About this exercise. Take the material below and output exactly the run of lines from the one containing "ATOM 10 C CA" down to the one containing "ATOM 23 N N", with both included.

<<<<

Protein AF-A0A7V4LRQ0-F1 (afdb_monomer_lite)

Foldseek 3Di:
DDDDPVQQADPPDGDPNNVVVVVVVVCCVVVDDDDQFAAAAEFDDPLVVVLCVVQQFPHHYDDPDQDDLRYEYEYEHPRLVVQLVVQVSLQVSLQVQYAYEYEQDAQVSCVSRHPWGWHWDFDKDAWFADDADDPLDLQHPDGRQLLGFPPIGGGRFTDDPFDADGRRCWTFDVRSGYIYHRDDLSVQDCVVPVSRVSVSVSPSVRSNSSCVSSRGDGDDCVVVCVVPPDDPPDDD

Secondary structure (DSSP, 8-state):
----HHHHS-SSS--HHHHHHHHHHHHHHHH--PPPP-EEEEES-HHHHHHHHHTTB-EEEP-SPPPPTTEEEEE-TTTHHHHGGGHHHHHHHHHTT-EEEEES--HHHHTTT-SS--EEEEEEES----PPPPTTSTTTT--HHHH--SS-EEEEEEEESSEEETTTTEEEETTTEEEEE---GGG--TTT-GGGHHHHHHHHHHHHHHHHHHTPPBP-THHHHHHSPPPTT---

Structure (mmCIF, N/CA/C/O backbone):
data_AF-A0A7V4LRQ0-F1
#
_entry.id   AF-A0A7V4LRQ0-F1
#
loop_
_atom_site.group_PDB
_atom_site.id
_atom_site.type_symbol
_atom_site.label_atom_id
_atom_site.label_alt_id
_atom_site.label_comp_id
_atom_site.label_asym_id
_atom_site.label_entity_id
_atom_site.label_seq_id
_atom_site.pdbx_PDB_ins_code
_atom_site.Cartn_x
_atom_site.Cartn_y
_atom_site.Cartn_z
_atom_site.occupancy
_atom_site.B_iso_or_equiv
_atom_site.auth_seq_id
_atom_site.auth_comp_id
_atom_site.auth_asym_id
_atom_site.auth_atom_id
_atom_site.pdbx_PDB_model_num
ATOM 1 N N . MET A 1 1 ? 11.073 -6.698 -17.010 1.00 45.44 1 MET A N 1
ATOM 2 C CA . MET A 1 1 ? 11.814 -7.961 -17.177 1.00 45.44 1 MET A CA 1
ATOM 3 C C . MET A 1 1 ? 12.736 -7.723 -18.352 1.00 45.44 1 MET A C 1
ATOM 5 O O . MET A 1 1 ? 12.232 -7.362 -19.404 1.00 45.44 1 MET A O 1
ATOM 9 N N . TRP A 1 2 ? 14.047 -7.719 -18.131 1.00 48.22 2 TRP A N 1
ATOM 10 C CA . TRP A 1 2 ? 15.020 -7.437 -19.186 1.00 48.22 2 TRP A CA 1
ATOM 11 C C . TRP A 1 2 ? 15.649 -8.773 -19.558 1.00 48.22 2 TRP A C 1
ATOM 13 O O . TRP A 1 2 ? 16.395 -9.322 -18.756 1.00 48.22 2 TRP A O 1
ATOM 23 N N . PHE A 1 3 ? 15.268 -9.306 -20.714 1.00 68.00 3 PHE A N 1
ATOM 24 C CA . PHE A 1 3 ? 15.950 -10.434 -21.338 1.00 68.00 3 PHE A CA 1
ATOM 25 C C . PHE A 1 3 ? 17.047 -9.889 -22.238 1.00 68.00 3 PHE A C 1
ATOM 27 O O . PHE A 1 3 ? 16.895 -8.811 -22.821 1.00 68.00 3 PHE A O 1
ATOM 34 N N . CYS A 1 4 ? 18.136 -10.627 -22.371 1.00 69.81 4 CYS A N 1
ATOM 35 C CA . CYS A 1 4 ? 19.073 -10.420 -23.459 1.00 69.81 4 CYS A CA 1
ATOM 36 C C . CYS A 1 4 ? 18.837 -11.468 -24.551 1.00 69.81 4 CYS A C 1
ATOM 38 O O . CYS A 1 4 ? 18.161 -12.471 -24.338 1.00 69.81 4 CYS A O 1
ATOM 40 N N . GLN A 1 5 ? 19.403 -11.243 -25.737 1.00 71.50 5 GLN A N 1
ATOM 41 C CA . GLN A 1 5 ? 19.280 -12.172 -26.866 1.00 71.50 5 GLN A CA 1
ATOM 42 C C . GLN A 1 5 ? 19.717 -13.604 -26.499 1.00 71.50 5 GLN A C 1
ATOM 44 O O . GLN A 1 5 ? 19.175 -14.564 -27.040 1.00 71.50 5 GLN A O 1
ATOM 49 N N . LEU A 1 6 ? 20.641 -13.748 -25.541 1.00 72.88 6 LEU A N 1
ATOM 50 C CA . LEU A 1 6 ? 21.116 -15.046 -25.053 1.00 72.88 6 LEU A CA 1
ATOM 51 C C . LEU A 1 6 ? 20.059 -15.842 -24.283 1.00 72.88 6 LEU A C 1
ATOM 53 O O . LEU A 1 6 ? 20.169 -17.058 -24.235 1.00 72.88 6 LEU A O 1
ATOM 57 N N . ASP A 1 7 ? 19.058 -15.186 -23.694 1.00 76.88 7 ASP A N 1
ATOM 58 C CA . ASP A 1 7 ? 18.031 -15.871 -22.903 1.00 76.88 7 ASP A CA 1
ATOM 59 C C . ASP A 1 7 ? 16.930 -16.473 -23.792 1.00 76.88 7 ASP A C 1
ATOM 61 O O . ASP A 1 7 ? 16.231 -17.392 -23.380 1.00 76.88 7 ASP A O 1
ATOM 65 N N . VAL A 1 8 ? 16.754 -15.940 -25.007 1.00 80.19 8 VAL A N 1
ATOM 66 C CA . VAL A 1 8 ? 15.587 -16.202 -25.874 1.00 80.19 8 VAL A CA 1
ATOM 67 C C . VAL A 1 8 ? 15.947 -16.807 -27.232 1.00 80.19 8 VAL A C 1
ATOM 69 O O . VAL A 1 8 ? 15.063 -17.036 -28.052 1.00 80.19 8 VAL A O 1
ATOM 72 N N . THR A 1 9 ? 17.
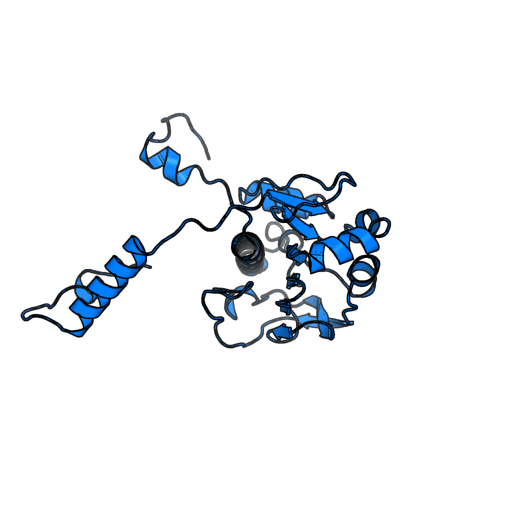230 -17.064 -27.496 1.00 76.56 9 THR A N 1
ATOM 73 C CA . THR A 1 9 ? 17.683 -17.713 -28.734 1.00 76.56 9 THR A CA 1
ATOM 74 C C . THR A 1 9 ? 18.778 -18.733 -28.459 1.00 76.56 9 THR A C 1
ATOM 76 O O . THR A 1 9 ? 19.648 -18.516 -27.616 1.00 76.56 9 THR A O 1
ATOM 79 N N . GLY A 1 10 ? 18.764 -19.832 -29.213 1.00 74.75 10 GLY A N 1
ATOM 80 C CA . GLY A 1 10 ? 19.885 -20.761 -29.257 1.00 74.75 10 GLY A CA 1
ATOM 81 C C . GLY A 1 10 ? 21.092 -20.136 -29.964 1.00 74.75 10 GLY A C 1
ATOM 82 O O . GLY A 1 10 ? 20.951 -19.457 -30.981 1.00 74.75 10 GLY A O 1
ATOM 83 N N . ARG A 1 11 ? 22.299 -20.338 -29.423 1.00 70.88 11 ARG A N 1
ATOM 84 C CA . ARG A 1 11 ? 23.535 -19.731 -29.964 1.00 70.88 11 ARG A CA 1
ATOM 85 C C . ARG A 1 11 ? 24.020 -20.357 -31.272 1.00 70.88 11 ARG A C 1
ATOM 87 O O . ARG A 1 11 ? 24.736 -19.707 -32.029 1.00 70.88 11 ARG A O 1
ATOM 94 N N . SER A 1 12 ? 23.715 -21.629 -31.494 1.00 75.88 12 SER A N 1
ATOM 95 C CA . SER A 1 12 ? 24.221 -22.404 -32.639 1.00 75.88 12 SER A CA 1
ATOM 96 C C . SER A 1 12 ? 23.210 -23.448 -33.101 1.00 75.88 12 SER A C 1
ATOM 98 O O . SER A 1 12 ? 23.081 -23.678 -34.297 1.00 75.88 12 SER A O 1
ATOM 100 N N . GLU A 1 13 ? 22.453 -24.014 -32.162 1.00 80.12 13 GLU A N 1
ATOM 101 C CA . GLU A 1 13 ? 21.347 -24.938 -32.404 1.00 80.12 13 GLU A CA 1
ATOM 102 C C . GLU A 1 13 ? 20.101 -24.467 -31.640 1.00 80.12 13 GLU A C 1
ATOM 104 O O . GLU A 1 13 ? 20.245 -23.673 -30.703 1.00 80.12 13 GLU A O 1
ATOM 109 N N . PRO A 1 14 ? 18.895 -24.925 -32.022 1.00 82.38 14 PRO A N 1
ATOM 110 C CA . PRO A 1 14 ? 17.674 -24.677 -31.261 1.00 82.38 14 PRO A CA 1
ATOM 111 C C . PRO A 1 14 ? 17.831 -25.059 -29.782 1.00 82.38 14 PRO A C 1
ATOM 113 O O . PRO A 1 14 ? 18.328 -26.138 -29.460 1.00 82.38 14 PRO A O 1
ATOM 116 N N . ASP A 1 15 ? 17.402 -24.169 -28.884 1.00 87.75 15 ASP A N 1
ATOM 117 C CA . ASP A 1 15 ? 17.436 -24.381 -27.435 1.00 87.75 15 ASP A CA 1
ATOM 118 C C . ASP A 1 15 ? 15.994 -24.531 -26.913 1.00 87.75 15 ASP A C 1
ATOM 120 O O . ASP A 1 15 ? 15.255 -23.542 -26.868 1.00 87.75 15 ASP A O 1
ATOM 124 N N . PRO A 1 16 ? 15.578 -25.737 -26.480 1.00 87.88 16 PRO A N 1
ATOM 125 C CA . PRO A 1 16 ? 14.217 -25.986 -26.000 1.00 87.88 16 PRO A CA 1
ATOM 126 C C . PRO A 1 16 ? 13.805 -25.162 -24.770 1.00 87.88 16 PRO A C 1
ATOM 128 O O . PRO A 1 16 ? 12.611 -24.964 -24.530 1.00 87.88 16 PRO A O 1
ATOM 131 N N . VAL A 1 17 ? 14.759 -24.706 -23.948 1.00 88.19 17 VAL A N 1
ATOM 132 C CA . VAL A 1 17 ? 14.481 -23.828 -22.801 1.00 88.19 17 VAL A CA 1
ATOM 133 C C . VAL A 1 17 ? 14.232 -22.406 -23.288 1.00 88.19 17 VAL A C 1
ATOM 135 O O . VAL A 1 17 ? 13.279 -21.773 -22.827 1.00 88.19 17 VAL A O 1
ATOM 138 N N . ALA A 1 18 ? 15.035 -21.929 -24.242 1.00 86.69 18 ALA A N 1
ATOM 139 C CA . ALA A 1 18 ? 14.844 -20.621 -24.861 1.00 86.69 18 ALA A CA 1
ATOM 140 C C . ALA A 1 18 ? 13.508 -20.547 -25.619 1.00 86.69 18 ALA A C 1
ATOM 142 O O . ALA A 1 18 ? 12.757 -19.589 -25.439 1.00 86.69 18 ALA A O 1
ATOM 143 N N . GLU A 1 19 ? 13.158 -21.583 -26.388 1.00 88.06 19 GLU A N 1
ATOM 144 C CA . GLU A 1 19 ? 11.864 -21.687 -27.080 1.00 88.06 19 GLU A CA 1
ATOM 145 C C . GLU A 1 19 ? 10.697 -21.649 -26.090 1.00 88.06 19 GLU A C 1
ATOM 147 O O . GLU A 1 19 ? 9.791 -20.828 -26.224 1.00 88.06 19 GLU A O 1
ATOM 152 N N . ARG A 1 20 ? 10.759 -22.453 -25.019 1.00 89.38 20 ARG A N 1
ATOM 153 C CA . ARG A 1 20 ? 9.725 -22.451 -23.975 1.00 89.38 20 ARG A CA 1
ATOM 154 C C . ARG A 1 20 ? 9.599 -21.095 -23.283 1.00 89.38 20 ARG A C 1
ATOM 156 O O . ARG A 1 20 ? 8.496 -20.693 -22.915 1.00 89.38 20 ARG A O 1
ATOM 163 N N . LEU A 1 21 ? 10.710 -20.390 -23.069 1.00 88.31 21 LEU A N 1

>>>>

Task result.
ATOM 10 C CA . TRP A 1 2 ? 15.020 -7.437 -19.186 1.00 48.22 2 TRP A CA 1
ATOM 11 C C . TRP A 1 2 ? 15.649 -8.773 -19.558 1.00 48.22 2 TRP A C 1
ATOM 13 O O . TRP A 1 2 ? 16.395 -9.322 -18.756 1.00 48.22 2 TRP A O 1
ATOM 23 N N . PHE A 1 3 ? 15.268 -9.306 -20.714 1.00 68.00 3 PHE A N 1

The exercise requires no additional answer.